**Exercise brief:** Return exactly the span of lines in the following data that opens with the line containing "ATOM 82 C CA" and closes with the line containing "ATOM 103 O O". Include nothing else.

**Supplied records:**
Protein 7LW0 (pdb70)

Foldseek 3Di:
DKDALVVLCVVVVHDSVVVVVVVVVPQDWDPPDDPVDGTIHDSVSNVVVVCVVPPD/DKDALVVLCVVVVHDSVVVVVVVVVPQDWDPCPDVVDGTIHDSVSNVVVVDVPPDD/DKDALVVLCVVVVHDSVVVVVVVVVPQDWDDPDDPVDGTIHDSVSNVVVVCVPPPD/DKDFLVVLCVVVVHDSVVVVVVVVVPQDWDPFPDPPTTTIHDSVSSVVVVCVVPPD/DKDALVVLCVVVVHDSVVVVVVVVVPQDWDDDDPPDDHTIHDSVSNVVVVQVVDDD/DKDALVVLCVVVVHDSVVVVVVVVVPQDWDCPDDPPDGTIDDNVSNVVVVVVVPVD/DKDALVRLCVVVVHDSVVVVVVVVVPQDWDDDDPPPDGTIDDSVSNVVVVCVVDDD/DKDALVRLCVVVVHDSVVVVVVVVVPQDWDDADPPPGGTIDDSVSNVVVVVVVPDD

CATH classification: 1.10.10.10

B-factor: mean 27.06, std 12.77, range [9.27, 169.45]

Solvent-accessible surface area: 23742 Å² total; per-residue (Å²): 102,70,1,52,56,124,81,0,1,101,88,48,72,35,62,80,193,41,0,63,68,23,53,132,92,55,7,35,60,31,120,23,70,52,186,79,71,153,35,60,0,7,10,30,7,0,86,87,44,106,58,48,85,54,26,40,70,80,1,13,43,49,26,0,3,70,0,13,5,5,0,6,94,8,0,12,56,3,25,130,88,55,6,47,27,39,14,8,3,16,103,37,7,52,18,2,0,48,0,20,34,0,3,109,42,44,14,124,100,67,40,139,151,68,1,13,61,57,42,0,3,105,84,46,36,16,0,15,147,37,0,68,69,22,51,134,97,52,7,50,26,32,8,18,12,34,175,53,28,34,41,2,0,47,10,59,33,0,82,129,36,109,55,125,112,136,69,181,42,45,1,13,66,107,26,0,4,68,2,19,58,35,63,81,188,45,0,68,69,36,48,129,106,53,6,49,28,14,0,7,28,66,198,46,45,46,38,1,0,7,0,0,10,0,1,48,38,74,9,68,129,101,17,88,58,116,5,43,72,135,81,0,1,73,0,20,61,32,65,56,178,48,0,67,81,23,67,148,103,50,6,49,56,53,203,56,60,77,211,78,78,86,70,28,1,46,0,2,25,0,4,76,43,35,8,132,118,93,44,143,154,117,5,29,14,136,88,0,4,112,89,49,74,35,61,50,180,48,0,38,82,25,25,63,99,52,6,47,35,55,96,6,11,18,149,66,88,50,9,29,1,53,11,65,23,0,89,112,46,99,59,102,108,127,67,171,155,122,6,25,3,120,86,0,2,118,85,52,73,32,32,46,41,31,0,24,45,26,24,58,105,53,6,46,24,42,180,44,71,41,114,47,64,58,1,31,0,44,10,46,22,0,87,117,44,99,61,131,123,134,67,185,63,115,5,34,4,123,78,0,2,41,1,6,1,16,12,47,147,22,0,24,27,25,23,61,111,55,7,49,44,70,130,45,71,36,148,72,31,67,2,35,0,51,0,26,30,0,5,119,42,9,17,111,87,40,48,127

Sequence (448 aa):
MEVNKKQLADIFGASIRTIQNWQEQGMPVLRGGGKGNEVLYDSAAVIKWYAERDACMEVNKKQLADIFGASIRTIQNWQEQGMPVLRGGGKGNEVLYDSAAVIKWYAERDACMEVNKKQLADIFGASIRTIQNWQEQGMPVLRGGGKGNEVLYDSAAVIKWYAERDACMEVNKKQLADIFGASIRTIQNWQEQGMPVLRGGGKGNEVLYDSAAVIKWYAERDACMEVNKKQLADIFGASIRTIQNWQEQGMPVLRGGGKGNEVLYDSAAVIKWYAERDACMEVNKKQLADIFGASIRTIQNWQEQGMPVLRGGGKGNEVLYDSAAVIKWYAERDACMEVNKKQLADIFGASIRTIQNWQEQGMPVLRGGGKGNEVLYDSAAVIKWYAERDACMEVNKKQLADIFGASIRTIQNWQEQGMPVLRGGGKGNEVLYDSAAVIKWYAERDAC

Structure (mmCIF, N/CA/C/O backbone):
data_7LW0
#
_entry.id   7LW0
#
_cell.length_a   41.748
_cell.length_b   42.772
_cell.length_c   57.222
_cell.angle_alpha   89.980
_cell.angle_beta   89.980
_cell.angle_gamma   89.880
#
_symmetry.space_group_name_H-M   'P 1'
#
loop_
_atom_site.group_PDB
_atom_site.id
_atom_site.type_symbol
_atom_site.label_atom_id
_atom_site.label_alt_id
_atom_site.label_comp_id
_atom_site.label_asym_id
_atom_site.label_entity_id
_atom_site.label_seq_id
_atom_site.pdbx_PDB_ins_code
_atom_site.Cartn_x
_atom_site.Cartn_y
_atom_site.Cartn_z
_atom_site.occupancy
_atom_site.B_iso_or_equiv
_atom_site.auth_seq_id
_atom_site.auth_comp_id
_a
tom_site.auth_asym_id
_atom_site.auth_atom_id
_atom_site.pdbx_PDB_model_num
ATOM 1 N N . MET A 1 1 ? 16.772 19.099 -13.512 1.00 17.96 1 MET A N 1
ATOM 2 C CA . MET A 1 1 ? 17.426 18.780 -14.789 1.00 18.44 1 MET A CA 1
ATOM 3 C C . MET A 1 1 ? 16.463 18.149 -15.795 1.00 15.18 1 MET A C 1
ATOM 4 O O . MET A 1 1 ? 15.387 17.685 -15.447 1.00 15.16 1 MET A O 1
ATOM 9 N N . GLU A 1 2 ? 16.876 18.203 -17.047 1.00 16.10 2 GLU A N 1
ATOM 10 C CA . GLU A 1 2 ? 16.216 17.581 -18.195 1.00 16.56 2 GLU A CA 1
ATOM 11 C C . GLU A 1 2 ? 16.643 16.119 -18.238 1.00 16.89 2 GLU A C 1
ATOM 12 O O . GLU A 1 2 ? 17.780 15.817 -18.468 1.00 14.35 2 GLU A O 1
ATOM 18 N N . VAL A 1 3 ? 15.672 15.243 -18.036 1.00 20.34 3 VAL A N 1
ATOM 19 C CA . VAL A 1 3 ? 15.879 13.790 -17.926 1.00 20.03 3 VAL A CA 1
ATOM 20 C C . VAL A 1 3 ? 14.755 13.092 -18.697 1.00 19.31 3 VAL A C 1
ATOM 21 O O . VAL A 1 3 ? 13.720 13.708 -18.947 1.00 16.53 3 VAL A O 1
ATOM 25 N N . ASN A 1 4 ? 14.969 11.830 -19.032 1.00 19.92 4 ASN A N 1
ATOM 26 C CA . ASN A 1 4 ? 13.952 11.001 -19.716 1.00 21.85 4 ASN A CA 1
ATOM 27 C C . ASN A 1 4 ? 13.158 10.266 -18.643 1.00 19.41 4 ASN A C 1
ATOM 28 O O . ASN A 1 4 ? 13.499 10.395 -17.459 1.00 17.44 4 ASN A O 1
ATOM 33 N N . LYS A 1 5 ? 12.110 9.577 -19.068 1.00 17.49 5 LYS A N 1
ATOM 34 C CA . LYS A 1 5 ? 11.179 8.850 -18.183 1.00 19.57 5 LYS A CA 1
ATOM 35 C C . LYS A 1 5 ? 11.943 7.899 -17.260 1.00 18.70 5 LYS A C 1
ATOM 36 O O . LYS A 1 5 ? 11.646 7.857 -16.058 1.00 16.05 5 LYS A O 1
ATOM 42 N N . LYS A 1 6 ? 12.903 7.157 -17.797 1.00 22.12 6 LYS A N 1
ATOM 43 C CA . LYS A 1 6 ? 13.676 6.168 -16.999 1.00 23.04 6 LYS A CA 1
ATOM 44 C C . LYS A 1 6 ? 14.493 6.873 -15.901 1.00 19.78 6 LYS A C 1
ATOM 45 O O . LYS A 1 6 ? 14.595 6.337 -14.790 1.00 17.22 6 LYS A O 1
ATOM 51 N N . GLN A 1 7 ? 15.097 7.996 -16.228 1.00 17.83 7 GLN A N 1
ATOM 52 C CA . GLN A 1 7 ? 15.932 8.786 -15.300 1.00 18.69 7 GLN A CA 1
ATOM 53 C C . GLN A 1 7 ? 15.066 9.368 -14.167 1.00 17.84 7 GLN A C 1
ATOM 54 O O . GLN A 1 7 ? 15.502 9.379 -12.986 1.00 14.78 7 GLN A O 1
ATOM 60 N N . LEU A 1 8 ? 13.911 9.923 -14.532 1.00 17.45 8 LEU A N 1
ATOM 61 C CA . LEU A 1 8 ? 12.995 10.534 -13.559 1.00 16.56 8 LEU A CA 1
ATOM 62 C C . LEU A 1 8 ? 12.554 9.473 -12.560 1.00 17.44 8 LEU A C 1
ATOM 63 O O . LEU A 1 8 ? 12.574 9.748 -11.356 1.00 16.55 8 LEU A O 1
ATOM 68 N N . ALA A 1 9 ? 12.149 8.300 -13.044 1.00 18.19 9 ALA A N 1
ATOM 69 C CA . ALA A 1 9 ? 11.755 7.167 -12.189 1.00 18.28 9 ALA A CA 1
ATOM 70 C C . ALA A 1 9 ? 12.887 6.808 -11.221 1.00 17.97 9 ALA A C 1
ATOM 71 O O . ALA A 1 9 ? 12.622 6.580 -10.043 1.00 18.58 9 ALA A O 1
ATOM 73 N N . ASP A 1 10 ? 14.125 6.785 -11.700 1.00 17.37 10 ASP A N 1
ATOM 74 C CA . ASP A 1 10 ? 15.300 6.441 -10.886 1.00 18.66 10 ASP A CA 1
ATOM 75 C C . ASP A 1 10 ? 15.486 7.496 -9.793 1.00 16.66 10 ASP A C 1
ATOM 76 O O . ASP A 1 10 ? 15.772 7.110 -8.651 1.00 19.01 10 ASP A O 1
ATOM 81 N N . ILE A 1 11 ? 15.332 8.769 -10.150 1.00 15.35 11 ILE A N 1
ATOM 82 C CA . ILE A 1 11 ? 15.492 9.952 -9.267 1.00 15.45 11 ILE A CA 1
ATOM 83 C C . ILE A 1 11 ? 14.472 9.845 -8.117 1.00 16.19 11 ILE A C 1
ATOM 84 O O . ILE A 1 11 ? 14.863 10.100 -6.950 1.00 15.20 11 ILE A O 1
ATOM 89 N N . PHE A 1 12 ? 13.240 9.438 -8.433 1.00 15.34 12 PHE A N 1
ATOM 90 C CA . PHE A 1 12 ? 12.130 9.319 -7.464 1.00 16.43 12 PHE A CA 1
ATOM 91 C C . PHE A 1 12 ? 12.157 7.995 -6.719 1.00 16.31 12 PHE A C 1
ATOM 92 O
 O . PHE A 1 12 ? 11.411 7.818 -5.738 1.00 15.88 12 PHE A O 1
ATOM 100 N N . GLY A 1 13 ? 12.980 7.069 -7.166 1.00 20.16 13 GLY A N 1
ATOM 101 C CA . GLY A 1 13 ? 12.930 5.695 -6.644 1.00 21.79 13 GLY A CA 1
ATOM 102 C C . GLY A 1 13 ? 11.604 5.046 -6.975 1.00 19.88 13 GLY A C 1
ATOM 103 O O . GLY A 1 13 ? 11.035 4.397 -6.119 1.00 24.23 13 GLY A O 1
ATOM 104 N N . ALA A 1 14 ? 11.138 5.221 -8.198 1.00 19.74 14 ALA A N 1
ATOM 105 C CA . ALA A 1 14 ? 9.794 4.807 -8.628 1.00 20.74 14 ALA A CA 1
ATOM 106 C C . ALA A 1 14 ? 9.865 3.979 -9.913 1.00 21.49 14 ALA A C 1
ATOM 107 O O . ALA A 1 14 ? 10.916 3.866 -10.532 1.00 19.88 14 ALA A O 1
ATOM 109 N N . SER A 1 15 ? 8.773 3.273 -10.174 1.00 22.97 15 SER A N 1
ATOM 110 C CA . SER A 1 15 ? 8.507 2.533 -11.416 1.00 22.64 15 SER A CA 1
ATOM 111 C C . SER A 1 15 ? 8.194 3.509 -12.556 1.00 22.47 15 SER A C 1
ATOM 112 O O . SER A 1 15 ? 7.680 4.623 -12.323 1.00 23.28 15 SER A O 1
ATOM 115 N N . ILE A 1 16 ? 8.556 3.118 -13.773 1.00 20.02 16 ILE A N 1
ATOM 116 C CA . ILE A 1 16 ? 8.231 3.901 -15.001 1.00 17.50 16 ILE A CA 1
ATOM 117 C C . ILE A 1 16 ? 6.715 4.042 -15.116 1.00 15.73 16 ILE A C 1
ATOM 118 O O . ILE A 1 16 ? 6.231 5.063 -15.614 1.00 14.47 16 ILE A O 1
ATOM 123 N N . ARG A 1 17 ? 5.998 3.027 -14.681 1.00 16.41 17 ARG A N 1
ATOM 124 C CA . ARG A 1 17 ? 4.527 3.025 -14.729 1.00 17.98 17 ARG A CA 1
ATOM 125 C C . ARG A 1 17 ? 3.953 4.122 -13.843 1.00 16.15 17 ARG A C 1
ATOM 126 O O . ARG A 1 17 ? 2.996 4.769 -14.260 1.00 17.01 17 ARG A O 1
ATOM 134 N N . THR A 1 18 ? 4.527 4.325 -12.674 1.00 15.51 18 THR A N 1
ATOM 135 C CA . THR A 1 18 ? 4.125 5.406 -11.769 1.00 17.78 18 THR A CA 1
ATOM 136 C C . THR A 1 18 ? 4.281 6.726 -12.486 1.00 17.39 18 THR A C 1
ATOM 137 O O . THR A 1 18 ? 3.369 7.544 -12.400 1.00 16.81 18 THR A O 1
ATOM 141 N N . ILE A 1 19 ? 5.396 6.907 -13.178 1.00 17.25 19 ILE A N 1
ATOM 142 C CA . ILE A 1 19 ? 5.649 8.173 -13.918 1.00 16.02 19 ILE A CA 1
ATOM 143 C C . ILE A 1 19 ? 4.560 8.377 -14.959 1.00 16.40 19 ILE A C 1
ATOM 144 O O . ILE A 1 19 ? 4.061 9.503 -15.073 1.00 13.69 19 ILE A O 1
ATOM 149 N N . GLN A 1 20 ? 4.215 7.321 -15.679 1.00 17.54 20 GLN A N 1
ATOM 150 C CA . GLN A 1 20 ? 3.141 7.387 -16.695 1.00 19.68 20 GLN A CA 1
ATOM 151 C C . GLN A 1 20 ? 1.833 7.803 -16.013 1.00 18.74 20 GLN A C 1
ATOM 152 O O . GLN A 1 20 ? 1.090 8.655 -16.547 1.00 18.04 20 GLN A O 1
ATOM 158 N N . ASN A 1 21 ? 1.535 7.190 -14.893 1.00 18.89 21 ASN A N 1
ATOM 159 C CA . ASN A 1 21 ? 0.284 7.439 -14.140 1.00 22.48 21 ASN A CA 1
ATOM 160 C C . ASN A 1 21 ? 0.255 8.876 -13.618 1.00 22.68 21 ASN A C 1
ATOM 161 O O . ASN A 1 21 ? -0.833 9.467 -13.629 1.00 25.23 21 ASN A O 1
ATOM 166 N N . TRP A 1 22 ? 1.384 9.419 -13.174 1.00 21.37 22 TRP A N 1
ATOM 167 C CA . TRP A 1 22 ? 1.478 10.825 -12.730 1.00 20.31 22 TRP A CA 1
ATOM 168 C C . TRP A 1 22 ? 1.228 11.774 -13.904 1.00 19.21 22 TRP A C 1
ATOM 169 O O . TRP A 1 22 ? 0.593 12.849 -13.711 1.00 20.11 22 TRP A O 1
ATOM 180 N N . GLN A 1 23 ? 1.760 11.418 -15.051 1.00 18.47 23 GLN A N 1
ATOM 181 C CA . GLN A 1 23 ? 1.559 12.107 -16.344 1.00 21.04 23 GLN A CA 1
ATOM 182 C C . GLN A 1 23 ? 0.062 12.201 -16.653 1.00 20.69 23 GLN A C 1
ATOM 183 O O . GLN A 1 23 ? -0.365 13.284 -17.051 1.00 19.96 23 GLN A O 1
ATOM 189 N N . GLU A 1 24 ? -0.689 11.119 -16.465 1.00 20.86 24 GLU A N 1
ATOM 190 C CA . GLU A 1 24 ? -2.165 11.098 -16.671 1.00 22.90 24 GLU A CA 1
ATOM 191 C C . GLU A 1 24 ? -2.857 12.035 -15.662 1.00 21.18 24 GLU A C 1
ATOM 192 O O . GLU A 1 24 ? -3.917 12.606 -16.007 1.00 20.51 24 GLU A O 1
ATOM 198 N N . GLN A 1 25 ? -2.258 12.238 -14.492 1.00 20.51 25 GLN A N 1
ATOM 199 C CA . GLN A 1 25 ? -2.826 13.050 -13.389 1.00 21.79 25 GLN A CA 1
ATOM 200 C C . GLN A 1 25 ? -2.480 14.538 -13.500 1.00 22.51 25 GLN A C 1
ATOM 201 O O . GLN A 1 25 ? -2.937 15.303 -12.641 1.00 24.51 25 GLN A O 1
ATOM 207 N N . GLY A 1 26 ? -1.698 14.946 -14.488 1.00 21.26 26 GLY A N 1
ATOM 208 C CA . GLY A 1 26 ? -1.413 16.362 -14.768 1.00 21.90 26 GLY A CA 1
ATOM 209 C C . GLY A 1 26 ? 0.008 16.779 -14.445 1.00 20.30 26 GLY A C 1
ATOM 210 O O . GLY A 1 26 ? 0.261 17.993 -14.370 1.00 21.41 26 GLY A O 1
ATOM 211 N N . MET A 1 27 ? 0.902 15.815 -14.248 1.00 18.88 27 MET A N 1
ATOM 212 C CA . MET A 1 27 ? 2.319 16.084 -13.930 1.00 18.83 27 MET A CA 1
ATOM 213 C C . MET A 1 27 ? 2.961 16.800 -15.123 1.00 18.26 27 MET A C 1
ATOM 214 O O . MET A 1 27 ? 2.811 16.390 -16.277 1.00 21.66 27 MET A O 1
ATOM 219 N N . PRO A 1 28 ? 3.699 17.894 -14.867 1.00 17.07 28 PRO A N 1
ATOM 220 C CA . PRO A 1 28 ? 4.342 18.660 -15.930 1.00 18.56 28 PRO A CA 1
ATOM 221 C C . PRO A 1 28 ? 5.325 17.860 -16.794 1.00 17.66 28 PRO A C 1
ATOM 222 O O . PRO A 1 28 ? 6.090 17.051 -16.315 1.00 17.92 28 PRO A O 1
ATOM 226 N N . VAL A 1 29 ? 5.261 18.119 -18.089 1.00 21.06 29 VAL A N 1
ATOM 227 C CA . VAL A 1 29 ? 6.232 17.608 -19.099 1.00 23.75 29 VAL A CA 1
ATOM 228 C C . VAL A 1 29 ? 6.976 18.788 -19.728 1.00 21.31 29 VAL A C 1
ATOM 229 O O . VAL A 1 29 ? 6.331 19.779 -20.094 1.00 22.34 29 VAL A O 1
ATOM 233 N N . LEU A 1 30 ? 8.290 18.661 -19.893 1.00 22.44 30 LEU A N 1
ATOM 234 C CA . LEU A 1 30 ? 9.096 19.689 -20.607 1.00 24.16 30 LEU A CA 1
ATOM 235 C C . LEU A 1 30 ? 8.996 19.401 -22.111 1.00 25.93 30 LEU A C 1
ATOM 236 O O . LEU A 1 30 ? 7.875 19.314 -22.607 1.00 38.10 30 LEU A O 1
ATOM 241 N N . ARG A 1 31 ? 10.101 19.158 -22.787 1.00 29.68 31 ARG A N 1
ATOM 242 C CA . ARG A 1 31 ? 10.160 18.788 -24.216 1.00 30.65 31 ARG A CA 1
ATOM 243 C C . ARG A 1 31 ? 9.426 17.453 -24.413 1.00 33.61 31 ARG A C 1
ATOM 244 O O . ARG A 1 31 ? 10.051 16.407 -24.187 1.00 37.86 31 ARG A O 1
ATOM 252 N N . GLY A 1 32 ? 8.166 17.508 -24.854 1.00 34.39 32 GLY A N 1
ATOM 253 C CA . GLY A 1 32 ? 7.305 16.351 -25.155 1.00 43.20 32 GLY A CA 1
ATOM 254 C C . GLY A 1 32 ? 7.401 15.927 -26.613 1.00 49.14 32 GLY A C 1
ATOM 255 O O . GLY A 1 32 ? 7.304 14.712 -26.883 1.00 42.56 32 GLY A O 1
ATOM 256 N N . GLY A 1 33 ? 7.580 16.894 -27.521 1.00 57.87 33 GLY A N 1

**Output of the task:**
ATOM 82 C CA . ILE A 1 11 ? 15.492 9.952 -9.267 1.00 15.45 11 ILE A CA 1
ATOM 83 C C . ILE A 1 11 ? 14.472 9.845 -8.117 1.00 16.19 11 ILE A C 1
ATOM 84 O O . ILE A 1 11 ? 14.863 10.100 -6.950 1.00 15.20 11 ILE A O 1
ATOM 89 N N . PHE A 1 12 ? 13.240 9.438 -8.433 1.00 15.34 12 PHE A N 1
ATOM 90 C CA . PHE A 1 12 ? 12.130 9.319 -7.464 1.00 16.43 12 PHE A CA 1
ATOM 91 C C . PHE A 1 12 ? 12.157 7.995 -6.719 1.00 16.31 12 PHE A C 1
ATOM 92 O
 O . PHE A 1 12 ? 11.411 7.818 -5.738 1.00 15.88 12 PHE A O 1
ATOM 100 N N . GLY A 1 13 ? 12.980 7.069 -7.166 1.00 20.16 13 GLY A N 1
ATOM 101 C CA . GLY A 1 13 ? 12.930 5.695 -6.644 1.00 21.79 13 GLY A CA 1
ATOM 102 C C . GLY A 1 13 ? 11.604 5.046 -6.975 1.00 19.88 13 GLY A C 1
ATOM 103 O O . GLY A 1 13 ? 11.035 4.397 -6.119 1.00 24.23 13 GLY A O 1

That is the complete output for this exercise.